Work to complete: Below are entries; copy exactly the lines from the one with "ATOM 226 N N" through the one with "ATOM 254 N N", both included, and leave out the rest.

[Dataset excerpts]
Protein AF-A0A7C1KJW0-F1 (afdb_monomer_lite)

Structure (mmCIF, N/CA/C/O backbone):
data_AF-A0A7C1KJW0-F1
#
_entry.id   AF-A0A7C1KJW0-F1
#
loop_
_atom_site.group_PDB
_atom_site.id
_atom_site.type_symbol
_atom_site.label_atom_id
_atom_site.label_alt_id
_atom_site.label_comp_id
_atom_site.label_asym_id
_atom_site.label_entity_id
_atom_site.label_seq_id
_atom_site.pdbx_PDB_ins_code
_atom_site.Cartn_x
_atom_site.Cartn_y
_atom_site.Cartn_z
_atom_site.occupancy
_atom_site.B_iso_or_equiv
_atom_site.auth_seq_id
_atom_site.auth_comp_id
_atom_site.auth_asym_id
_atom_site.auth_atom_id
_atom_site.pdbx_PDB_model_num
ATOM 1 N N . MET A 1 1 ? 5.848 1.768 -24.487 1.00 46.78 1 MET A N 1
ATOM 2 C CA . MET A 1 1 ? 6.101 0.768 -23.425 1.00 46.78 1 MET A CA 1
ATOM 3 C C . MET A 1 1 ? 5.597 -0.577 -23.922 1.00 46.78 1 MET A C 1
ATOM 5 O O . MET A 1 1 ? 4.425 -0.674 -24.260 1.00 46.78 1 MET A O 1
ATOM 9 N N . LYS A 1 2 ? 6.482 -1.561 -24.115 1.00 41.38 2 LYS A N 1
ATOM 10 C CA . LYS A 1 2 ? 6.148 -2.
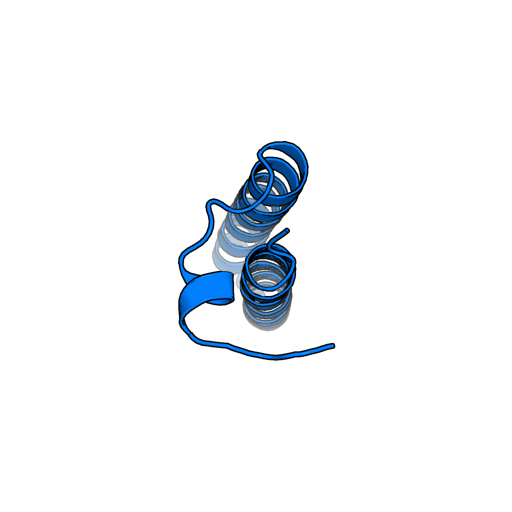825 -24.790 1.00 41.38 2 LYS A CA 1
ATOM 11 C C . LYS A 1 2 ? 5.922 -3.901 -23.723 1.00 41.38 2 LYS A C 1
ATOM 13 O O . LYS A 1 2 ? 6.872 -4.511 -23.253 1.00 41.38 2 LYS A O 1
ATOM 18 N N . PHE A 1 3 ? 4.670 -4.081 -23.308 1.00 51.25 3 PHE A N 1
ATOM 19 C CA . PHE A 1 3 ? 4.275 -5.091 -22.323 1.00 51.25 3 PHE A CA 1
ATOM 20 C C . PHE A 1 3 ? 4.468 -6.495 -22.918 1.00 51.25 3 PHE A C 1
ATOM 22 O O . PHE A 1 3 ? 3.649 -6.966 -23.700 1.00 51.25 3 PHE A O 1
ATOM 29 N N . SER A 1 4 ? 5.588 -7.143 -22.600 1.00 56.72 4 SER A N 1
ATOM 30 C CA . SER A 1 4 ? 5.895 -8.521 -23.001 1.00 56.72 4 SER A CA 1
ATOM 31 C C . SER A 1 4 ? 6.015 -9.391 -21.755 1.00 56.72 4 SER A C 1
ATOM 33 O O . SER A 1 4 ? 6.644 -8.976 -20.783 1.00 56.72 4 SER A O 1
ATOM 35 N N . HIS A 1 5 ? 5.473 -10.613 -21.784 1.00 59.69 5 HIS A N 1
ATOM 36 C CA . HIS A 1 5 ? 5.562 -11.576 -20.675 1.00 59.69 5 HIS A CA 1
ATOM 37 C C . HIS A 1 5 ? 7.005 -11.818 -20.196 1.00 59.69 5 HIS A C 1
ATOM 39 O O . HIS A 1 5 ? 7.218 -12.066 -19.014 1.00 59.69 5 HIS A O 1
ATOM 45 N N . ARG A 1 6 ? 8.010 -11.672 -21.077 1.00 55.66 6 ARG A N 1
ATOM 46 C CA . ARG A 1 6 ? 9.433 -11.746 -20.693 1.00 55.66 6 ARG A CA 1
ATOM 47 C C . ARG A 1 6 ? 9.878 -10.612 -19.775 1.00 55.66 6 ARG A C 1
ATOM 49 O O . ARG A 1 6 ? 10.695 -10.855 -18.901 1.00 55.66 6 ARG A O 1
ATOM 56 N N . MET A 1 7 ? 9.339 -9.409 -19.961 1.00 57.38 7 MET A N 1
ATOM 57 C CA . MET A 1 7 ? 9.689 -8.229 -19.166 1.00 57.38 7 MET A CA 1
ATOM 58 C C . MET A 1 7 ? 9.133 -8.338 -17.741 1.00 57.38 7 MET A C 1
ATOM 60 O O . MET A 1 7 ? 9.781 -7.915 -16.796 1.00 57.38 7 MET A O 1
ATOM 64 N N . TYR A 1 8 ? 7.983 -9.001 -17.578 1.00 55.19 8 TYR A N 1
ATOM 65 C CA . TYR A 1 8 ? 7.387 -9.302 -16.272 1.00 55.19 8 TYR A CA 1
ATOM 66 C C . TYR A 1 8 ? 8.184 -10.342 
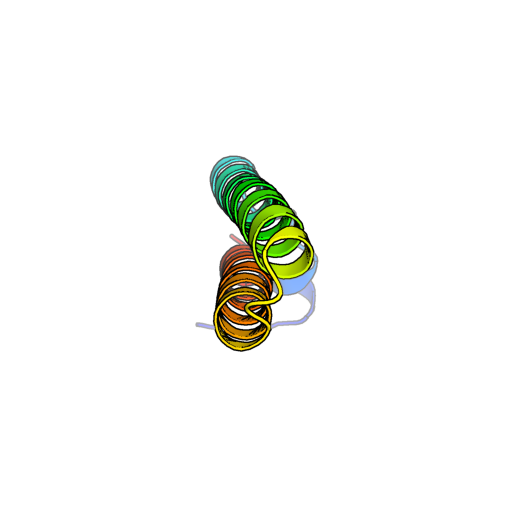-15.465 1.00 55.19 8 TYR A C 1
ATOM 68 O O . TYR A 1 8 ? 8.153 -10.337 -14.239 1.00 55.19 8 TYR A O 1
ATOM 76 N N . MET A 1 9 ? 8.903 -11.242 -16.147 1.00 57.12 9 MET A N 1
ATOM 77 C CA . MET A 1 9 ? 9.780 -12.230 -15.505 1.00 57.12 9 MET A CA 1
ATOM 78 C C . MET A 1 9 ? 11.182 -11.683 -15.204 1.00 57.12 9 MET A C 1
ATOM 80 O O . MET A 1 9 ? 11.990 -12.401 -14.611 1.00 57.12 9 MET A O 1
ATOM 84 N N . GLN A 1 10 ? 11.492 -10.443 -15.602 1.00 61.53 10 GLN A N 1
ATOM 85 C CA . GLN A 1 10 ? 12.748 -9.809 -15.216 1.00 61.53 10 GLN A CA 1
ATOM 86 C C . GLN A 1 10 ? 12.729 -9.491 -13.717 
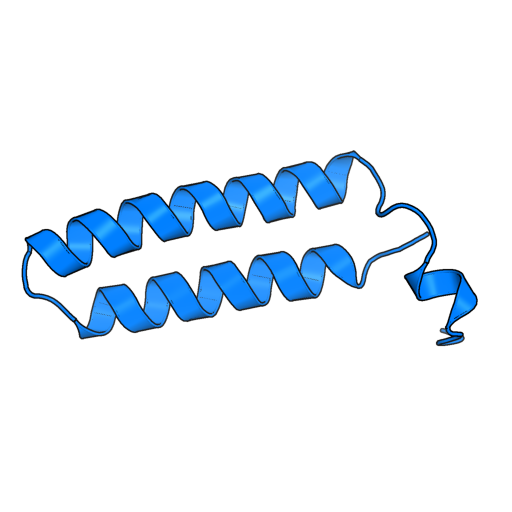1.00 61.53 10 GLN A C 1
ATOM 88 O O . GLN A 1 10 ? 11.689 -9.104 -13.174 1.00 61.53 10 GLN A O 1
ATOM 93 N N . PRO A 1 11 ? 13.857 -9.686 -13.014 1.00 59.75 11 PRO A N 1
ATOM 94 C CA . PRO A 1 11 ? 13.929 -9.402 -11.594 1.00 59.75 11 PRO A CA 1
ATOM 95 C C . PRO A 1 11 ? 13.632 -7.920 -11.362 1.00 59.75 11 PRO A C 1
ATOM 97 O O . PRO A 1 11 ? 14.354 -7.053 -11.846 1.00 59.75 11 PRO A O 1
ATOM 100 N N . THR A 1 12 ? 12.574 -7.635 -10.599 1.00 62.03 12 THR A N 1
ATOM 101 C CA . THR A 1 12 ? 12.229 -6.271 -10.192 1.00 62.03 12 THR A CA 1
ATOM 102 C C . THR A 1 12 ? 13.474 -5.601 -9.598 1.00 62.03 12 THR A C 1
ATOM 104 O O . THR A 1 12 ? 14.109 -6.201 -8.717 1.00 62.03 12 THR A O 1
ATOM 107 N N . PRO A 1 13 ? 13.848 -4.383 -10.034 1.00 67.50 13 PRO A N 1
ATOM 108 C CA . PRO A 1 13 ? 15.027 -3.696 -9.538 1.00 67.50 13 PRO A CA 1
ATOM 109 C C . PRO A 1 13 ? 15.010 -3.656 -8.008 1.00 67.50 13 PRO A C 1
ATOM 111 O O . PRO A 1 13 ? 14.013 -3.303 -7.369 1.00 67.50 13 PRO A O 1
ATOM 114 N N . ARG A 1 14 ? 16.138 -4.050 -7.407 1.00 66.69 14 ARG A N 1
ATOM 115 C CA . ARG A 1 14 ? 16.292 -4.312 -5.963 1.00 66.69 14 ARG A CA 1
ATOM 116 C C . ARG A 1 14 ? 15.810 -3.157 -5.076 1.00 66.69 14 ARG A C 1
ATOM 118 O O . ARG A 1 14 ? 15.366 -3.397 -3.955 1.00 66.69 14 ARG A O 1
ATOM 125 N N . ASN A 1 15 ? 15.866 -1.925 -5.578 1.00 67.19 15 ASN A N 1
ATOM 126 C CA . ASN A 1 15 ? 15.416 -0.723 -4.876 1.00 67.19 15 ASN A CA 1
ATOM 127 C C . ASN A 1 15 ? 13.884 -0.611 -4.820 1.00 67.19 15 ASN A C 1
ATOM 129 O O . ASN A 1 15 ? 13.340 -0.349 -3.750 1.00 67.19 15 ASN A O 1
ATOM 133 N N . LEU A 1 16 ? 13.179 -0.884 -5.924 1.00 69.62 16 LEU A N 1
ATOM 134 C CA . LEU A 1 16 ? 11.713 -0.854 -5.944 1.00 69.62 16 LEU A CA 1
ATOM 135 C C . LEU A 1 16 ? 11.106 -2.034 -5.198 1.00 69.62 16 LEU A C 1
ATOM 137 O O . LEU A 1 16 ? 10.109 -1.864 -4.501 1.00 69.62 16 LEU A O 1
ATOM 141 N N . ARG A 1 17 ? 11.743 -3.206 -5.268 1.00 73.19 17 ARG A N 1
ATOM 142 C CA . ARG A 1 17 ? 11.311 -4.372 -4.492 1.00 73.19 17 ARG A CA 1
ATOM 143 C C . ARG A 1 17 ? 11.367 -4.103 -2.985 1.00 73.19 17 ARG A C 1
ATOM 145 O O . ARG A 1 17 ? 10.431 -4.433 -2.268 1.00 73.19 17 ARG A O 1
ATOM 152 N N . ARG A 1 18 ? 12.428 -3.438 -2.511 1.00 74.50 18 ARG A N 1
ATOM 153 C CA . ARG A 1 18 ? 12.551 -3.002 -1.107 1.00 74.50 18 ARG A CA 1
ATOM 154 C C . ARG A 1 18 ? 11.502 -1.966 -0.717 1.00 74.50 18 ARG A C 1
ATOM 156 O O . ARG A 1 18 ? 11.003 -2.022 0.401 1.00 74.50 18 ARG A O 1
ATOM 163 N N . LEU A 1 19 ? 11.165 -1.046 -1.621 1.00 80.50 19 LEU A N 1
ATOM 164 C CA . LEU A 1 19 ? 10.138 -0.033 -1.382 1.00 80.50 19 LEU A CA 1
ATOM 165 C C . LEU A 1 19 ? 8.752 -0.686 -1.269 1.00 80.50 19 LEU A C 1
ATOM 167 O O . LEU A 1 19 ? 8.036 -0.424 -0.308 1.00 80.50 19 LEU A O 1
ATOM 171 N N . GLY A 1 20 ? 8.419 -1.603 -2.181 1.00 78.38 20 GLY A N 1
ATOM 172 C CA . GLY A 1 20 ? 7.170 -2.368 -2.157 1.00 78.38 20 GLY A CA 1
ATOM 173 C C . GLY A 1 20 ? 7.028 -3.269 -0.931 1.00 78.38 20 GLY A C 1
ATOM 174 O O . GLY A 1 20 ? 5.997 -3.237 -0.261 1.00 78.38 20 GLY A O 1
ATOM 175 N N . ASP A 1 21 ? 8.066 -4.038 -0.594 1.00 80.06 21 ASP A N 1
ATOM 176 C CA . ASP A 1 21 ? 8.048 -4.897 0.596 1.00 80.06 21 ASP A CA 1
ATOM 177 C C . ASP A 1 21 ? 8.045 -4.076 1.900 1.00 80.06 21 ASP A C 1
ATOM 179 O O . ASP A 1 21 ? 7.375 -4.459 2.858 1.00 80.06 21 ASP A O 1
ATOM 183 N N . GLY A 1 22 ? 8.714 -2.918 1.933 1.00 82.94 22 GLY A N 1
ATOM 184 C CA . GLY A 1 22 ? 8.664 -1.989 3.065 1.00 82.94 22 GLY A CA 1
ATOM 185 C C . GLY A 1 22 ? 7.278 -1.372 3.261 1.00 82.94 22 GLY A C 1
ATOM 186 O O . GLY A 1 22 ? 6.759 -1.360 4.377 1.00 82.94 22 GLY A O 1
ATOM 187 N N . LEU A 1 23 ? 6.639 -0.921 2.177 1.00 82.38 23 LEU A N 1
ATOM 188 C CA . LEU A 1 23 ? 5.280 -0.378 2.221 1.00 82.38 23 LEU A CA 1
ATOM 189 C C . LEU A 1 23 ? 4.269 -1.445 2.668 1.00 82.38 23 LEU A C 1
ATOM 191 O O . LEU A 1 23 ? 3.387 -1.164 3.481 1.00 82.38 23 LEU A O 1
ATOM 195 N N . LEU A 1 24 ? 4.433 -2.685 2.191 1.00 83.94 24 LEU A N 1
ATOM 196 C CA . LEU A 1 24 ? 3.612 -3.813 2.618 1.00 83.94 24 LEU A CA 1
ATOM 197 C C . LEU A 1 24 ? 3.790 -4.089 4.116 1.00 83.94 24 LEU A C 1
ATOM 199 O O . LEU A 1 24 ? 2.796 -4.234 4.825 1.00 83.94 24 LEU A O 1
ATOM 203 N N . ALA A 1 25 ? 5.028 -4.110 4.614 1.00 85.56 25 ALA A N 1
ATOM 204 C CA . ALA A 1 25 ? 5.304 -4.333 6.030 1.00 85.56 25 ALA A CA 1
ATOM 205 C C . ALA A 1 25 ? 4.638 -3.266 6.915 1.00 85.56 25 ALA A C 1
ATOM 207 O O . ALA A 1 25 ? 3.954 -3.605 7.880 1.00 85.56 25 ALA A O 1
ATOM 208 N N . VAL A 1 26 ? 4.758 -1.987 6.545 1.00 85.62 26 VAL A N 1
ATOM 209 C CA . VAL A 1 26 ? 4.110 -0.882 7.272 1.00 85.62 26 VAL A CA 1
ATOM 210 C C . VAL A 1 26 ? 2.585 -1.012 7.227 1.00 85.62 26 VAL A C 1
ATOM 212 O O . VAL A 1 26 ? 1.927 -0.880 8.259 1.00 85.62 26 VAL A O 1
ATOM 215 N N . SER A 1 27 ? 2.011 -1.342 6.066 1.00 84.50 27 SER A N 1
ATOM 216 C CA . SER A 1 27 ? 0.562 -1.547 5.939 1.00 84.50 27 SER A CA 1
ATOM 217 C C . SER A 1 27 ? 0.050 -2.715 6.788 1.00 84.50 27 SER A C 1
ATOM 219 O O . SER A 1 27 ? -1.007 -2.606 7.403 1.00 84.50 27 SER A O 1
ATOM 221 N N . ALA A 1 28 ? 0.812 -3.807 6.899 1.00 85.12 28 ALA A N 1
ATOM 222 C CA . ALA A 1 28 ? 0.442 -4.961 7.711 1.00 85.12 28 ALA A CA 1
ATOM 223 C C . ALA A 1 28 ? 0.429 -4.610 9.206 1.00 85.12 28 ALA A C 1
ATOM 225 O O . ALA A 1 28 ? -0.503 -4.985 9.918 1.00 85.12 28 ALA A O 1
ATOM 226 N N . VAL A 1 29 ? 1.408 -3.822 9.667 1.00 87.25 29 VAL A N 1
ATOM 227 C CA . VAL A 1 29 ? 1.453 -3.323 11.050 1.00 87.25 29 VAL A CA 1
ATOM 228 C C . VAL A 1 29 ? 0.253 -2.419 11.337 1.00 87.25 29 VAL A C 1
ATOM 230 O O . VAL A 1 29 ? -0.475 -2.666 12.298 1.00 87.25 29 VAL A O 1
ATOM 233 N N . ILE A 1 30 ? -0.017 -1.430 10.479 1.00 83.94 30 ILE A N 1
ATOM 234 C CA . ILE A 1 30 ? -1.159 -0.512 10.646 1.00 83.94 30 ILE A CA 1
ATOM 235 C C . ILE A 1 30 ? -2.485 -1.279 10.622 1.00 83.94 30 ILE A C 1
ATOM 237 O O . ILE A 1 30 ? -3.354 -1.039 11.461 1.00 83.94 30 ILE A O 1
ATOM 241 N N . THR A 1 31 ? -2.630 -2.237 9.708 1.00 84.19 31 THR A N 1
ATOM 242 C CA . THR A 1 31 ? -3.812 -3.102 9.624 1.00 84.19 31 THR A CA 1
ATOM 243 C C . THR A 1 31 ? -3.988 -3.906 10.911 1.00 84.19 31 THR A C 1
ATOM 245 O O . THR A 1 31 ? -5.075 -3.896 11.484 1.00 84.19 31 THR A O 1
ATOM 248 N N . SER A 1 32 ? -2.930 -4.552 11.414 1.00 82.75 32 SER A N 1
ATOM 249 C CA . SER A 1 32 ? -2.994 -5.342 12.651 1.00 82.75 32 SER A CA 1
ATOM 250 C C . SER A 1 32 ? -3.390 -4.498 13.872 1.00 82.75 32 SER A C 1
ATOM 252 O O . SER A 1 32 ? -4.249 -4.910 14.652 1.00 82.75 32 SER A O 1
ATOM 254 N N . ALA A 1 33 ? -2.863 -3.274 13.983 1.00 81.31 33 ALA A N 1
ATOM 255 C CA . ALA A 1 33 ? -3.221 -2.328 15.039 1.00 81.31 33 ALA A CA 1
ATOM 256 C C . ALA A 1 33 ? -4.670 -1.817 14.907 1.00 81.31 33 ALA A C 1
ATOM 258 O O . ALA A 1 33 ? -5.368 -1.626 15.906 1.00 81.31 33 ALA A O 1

==

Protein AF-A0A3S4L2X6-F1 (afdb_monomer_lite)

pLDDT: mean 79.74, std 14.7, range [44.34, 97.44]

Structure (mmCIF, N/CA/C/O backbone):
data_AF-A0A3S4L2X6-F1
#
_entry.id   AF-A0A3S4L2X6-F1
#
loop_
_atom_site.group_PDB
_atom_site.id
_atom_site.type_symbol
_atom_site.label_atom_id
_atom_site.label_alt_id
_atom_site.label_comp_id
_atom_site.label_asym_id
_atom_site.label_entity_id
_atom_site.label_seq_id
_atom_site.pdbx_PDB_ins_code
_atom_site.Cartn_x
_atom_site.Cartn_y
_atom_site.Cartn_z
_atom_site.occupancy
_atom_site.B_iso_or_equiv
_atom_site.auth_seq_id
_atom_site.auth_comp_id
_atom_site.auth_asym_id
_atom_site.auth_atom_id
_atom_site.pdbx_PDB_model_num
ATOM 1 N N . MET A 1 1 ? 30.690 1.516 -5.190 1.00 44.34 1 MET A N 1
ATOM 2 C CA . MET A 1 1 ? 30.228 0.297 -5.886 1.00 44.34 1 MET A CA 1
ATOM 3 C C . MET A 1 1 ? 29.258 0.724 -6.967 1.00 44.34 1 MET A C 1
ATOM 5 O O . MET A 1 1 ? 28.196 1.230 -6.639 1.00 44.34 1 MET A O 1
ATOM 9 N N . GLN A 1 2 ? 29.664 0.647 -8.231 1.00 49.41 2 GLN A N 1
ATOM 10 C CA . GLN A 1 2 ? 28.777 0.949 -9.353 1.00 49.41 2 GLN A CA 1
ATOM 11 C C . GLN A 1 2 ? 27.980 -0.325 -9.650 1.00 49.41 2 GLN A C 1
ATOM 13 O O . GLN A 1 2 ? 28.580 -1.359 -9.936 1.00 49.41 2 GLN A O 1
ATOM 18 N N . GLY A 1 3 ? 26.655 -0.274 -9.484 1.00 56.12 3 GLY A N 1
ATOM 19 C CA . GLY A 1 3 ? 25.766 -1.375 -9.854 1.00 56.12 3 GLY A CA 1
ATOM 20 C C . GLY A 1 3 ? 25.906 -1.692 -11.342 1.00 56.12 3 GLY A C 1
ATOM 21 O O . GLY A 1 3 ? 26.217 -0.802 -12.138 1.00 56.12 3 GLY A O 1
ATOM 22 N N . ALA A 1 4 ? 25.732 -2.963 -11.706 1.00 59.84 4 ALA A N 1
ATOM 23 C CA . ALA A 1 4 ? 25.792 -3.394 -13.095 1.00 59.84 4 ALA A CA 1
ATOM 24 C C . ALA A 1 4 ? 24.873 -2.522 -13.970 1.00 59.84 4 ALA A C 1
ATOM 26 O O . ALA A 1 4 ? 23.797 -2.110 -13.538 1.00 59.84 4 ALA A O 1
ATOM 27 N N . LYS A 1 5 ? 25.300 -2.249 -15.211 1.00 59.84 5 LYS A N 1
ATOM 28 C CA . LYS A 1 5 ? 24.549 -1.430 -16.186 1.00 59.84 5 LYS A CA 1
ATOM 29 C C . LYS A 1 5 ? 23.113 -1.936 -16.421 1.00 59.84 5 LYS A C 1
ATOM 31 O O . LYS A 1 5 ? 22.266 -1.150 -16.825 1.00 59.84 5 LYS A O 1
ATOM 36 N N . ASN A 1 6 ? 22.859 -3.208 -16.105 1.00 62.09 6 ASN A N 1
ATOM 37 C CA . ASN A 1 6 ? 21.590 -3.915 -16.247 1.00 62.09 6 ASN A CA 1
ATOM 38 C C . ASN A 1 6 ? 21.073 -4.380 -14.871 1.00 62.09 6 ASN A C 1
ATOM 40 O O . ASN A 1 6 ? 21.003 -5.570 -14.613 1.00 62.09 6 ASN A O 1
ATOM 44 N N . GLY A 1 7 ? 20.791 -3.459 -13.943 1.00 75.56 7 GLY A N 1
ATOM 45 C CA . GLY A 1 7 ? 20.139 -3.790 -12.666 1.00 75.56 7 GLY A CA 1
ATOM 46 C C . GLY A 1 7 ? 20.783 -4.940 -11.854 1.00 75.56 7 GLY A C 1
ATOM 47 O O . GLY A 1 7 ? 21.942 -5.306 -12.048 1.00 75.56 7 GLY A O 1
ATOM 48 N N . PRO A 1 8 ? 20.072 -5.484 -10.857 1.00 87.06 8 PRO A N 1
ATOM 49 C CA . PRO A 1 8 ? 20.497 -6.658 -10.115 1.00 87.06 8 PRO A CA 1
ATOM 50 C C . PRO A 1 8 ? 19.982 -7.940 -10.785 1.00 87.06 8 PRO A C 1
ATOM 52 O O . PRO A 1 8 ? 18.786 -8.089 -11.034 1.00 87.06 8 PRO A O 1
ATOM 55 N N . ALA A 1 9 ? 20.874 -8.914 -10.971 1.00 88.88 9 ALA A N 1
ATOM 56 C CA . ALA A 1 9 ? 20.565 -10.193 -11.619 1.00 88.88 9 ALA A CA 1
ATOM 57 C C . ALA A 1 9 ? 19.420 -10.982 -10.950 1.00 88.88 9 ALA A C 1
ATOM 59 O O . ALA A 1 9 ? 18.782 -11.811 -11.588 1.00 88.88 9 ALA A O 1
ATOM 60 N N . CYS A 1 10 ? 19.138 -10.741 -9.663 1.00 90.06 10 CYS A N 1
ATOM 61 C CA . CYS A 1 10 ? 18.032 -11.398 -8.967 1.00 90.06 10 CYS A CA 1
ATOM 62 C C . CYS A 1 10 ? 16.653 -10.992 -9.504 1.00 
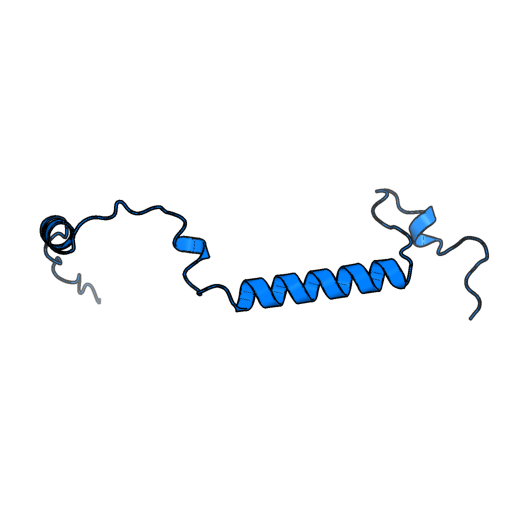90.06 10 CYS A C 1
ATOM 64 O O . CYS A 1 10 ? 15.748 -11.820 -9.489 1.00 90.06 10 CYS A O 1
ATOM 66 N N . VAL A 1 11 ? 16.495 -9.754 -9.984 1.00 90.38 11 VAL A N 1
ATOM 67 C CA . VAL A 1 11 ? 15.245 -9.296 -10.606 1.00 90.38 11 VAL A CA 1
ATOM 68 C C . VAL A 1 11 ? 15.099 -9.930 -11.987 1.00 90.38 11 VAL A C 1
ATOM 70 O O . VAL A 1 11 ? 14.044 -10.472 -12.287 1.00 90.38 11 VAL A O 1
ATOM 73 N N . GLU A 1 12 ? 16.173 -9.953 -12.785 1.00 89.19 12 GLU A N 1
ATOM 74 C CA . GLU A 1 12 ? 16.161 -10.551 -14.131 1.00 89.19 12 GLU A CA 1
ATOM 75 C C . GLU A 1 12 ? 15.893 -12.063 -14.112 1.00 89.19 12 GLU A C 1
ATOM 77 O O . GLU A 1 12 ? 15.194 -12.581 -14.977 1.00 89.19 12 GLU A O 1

Completed task:
ATOM 226 N N . VAL A 1 29 ? 1.408 -3.822 9.667 1.00 87.25 29 VAL A N 1
ATOM 227 C CA . VAL A 1 29 ? 1.453 -3.323 11.050 1.00 87.25 29 VAL A CA 1
ATOM 228 C C . VAL A 1 29 ? 0.253 -2.419 11.337 1.00 87.25 29 VAL A C 1
ATOM 230 O O . VAL A 1 29 ? -0.475 -2.666 12.298 1.00 87.25 29 VAL A O 1
ATOM 233 N N . ILE A 1 30 ? -0.017 -1.430 10.479 1.00 83.94 30 ILE A N 1
ATOM 234 C CA . ILE A 1 30 ? -1.159 -0.512 10.646 1.00 83.94 30 ILE A CA 1
ATOM 235 C C . ILE A 1 30 ? -2.485 -1.279 10.622 1.00 83.94 30 ILE A C 1
ATOM 237 O O . ILE A 1 30 ? -3.354 -1.039 11.461 1.00 83.94 30 ILE A O 1
ATOM 241 N N . THR A 1 31 ? -2.630 -2.237 9.708 1.00 84.19 31 THR A N 1
ATOM 242 C CA . THR A 1 31 ? -3.812 -3.102 9.624 1.00 84.19 31 THR A CA 1
ATOM 243 C C . THR A 1 31 ? -3.988 -3.906 10.911 1.00 84.19 31 THR A C 1
ATOM 245 O O . THR A 1 31 ? -5.075 -3.896 11.484 1.00 84.19 31 THR A O 1
ATOM 248 N N . SER A 1 32 ? -2.930 -4.552 11.414 1.00 82.75 32 SER A N 1
ATOM 249 C CA . SER A 1 32 ? -2.994 -5.342 12.651 1.00 82.75 32 SER A CA 1
ATOM 250 C C . SER A 1 32 ? -3.390 -4.498 13.872 1.00 82.75 32 SER A C 1
ATOM 252 O O . SER A 1 32 ? -4.249 -4.910 14.652 1.00 82.75 32 SER A O 1
ATOM 254 N N . ALA A 1 33 ? -2.863 -3.274 13.983 1.00 81.31 33 ALA A N 1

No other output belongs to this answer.